Data for processing –
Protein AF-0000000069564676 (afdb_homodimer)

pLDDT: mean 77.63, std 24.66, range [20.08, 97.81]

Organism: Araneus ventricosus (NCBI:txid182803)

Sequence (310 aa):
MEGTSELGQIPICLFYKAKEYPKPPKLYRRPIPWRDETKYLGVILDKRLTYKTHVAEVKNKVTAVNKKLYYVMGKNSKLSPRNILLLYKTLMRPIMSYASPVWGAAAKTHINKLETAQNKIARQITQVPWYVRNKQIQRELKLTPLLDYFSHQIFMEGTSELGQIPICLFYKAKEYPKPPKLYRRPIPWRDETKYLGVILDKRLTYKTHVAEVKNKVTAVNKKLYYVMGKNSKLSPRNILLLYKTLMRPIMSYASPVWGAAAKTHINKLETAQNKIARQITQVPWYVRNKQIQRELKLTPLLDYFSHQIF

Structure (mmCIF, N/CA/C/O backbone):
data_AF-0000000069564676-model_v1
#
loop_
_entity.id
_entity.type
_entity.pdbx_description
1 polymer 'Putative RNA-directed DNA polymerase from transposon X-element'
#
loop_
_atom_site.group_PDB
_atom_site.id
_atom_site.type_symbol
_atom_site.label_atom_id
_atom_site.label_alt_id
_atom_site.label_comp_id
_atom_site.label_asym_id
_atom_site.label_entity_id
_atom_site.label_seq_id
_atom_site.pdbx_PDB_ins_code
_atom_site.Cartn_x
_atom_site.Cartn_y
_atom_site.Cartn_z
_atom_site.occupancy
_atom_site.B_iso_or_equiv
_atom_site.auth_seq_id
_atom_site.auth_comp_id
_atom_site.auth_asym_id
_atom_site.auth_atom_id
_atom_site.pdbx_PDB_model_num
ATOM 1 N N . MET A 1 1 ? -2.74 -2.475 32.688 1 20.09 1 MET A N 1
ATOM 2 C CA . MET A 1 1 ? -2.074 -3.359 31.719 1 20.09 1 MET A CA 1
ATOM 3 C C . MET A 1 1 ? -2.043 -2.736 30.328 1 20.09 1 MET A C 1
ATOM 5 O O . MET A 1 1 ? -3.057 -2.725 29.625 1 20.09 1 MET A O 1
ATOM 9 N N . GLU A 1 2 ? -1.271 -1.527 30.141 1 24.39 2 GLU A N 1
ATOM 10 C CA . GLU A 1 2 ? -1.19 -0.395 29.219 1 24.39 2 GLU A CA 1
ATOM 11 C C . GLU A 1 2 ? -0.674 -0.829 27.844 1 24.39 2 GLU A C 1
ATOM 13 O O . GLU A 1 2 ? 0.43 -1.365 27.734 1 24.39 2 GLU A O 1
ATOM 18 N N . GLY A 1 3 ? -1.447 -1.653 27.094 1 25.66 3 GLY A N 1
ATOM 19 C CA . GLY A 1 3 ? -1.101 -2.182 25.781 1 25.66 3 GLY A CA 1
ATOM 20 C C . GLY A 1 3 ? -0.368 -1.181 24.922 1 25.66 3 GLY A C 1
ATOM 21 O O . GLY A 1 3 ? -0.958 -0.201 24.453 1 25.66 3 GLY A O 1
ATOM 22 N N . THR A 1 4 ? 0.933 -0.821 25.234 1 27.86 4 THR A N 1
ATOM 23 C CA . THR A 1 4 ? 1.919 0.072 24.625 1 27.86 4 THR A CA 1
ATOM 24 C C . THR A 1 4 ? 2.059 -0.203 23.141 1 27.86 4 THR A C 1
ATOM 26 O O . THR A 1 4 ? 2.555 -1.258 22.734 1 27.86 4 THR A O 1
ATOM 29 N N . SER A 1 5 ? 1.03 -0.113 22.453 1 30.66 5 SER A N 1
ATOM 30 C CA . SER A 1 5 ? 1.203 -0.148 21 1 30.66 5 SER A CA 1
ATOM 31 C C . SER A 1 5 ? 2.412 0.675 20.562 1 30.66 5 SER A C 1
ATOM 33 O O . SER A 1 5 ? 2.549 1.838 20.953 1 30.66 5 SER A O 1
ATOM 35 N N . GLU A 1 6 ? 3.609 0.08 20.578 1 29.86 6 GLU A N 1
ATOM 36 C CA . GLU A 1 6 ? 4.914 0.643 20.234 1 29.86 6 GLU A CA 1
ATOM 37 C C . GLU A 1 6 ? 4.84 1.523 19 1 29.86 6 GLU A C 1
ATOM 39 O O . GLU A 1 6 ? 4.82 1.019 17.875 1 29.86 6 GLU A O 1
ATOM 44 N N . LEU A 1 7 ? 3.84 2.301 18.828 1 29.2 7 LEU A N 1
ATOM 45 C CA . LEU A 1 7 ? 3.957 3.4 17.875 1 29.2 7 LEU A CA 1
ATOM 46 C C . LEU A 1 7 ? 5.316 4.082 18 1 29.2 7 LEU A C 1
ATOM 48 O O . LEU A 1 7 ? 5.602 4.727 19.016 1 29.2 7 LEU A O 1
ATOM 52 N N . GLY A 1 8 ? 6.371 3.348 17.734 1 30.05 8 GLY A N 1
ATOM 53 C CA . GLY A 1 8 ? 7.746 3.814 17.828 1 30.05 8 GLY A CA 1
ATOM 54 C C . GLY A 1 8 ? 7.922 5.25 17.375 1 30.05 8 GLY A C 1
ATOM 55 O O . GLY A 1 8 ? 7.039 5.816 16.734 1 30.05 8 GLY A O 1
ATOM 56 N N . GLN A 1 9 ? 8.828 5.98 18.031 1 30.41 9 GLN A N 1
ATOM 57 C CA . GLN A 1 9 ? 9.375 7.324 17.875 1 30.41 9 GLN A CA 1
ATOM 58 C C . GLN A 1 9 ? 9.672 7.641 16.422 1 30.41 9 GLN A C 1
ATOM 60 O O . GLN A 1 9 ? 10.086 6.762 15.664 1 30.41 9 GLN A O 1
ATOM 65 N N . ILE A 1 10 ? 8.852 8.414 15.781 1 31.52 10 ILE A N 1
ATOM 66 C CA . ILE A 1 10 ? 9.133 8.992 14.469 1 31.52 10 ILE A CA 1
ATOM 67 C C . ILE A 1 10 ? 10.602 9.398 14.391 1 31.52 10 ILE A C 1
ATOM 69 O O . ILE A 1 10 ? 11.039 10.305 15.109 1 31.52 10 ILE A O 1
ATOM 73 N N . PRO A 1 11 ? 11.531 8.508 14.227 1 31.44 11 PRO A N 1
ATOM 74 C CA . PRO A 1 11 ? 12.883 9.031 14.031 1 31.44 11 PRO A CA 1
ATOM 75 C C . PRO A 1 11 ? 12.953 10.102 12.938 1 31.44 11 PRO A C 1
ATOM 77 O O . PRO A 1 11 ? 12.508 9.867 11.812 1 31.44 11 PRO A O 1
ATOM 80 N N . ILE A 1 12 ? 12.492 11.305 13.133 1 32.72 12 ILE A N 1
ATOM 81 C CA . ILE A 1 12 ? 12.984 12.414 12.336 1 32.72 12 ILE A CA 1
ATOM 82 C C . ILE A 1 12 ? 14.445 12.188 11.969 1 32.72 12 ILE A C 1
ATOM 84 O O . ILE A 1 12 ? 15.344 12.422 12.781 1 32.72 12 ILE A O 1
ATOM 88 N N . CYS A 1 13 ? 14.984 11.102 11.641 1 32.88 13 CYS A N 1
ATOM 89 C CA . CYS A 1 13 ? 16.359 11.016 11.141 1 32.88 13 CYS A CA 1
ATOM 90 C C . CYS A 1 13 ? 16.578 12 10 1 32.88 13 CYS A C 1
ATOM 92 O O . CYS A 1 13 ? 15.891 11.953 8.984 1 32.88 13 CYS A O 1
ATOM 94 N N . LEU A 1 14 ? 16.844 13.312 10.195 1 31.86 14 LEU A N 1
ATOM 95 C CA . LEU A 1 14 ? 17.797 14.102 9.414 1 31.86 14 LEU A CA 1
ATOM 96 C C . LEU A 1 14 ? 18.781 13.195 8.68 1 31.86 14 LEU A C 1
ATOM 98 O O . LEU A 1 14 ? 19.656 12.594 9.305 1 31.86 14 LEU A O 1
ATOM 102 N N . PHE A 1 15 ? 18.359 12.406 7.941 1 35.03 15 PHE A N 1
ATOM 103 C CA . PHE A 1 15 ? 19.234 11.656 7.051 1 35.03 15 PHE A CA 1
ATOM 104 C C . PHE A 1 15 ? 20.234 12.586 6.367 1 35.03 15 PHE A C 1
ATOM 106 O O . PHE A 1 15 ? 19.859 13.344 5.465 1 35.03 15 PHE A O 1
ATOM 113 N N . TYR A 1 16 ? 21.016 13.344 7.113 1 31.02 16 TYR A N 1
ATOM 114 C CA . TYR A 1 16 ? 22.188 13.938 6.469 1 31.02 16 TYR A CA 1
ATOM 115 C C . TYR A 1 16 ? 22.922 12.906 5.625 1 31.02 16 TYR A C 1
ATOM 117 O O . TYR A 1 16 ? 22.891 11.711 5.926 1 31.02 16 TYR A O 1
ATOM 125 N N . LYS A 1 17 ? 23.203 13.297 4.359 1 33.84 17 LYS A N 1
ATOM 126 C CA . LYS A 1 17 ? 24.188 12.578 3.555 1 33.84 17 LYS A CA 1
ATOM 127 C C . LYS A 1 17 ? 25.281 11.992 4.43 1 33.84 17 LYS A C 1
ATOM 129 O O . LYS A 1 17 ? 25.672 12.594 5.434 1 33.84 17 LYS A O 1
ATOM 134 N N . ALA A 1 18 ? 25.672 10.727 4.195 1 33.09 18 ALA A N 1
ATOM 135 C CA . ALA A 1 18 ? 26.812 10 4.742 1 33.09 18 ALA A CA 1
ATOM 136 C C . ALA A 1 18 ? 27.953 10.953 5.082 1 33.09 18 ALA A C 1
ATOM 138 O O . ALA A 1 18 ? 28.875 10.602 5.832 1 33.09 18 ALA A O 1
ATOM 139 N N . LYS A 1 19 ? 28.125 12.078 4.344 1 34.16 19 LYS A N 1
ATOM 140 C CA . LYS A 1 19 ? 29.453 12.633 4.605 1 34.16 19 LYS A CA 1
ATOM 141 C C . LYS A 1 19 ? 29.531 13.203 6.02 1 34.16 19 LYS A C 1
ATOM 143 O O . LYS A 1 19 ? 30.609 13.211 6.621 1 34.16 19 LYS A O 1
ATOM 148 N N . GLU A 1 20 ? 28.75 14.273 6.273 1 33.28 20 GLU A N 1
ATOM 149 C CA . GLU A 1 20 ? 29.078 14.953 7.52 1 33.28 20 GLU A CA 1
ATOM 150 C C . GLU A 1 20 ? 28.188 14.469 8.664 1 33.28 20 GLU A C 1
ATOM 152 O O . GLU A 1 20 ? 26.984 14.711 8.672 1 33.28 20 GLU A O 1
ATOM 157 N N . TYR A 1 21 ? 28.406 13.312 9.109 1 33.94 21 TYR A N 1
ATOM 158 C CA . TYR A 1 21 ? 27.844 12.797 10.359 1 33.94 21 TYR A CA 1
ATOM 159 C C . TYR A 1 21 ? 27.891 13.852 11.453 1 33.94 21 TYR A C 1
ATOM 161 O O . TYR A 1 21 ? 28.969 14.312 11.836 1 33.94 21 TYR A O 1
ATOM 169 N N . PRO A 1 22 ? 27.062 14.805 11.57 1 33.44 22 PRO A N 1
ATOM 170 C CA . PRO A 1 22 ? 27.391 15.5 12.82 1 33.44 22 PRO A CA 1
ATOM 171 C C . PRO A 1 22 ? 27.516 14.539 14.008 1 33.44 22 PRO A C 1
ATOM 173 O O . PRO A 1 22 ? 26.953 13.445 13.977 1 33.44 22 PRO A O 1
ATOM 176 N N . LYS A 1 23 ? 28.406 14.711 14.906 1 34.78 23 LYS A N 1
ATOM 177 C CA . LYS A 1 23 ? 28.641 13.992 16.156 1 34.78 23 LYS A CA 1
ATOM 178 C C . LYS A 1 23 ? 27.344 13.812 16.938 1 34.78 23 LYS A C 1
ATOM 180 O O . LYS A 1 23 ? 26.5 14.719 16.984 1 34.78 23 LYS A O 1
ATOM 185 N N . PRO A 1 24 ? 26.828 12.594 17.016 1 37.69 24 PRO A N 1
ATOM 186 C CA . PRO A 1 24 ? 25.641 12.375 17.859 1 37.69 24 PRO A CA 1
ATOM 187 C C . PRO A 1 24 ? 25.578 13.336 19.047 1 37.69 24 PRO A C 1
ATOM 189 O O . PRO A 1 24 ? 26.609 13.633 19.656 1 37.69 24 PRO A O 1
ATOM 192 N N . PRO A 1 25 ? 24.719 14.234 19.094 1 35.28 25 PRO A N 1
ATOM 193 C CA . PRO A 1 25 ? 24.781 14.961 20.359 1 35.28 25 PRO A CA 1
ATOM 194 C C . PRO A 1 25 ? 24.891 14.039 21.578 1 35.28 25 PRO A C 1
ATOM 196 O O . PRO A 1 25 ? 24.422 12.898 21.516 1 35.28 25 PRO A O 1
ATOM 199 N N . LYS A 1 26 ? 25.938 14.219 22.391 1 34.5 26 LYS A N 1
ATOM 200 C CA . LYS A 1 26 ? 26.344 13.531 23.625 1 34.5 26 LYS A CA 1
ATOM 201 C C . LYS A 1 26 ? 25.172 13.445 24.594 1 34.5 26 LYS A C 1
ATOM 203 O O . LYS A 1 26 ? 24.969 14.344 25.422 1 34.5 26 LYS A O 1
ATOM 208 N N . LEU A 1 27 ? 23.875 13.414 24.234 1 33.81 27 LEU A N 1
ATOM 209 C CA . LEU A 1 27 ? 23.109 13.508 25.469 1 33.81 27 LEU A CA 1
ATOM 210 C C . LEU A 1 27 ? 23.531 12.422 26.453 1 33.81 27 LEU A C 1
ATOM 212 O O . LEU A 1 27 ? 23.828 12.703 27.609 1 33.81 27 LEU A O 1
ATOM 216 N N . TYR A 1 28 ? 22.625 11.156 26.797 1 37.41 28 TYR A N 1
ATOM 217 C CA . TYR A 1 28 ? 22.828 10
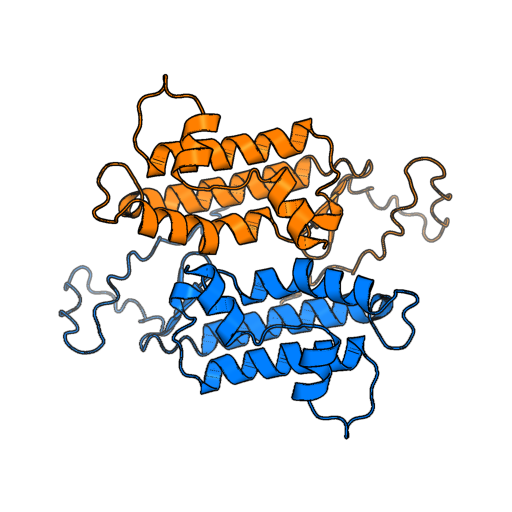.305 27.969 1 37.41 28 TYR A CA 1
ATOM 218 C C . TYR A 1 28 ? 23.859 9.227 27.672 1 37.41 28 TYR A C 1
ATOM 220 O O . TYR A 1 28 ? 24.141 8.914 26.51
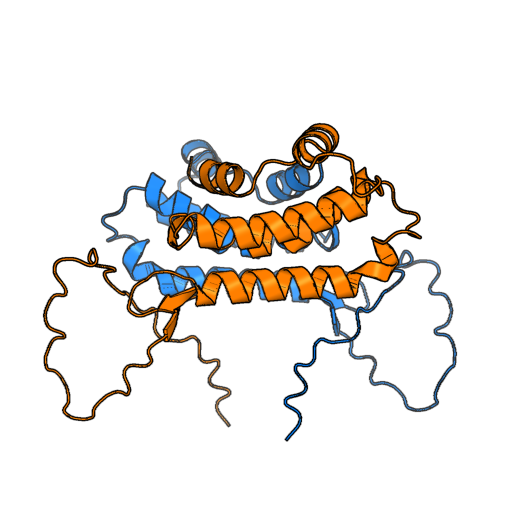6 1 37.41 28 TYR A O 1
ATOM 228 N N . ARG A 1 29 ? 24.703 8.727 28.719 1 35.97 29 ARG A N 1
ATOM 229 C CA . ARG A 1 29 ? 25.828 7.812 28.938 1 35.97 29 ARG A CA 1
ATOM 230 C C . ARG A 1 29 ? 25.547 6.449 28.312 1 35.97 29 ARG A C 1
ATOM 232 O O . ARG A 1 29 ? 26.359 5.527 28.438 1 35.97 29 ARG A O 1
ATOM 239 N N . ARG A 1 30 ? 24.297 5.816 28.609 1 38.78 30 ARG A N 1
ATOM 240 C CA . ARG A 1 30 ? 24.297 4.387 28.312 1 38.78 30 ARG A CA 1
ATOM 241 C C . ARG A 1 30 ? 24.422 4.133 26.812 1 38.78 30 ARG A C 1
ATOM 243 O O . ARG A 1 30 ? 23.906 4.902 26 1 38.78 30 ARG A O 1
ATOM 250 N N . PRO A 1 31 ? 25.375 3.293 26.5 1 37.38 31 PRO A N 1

What is needed –
Within the material above, output exactly the lines from the one with "ATOM 26 O O" through the one with "ATOM 73 N N", end lines included, and nothing besides.

Answer for the task –
ATOM 26 O O . THR A 1 4 ? 2.555 -1.258 22.734 1 27.86 4 THR A O 1
ATOM 29 N N . SER A 1 5 ? 1.03 -0.113 22.453 1 30.66 5 SER A N 1
ATOM 30 C CA . SER A 1 5 ? 1.203 -0.148 21 1 30.66 5 SER A CA 1
ATOM 31 C C . SER A 1 5 ? 2.412 0.675 20.562 1 30.66 5 SER A C 1
ATOM 33 O O . SER A 1 5 ? 2.549 1.838 20.953 1 30.66 5 SER A O 1
ATOM 35 N N . GLU A 1 6 ? 3.609 0.08 20.578 1 29.86 6 GLU A N 1
ATOM 36 C CA . GLU A 1 6 ? 4.914 0.643 20.234 1 29.86 6 GLU A CA 1
ATOM 37 C C . GLU A 1 6 ? 4.84 1.523 19 1 29.86 6 GLU A C 1
ATOM 39 O O . GLU A 1 6 ? 4.82 1.019 17.875 1 29.86 6 GLU A O 1
ATOM 44 N N . LEU A 1 7 ? 3.84 2.301 18.828 1 29.2 7 LEU A N 1
ATOM 45 C CA . LEU A 1 7 ? 3.957 3.4 17.875 1 29.2 7 LEU A CA 1
ATOM 46 C C . LEU A 1 7 ? 5.316 4.082 18 1 29.2 7 LEU A C 1
ATOM 48 O O . LEU A 1 7 ? 5.602 4.727 19.016 1 29.2 7 LEU A O 1
ATOM 52 N N . GLY A 1 8 ? 6.371 3.348 17.734 1 30.05 8 GLY A N 1
ATOM 53 C CA . GLY A 1 8 ? 7.746 3.814 17.828 1 30.05 8 GLY A CA 1
ATOM 54 C C . GLY A 1 8 ? 7.922 5.25 17.375 1 30.05 8 GLY A C 1
ATOM 55 O O . GLY A 1 8 ? 7.039 5.816 16.734 1 30.05 8 GLY A O 1
ATOM 56 N N . GLN A 1 9 ? 8.828 5.98 18.031 1 30.41 9 GLN A N 1
ATOM 57 C CA . GLN A 1 9 ? 9.375 7.324 17.875 1 30.41 9 GLN A CA 1
ATOM 58 C C . GLN A 1 9 ? 9.672 7.641 16.422 1 30.41 9 GLN A C 1
ATOM 60 O O . GLN A 1 9 ? 10.086 6.762 15.664 1 30.41 9 GLN A O 1
ATOM 65 N N . ILE A 1 10 ? 8.852 8.414 15.781 1 31.52 10 ILE A N 1
ATOM 66 C CA . ILE A 1 10 ? 9.133 8.992 14.469 1 31.52 10 ILE A CA 1
ATOM 67 C C . ILE A 1 10 ? 10.602 9.398 14.391 1 31.52 10 ILE A C 1
ATOM 69 O O . ILE A 1 10 ? 11.039 10.305 15.109 1 31.52 10 ILE A O 1
ATOM 73 N N . PRO A 1 11 ? 11.531 8.508 14.227 1 31.44 11 PRO A N 1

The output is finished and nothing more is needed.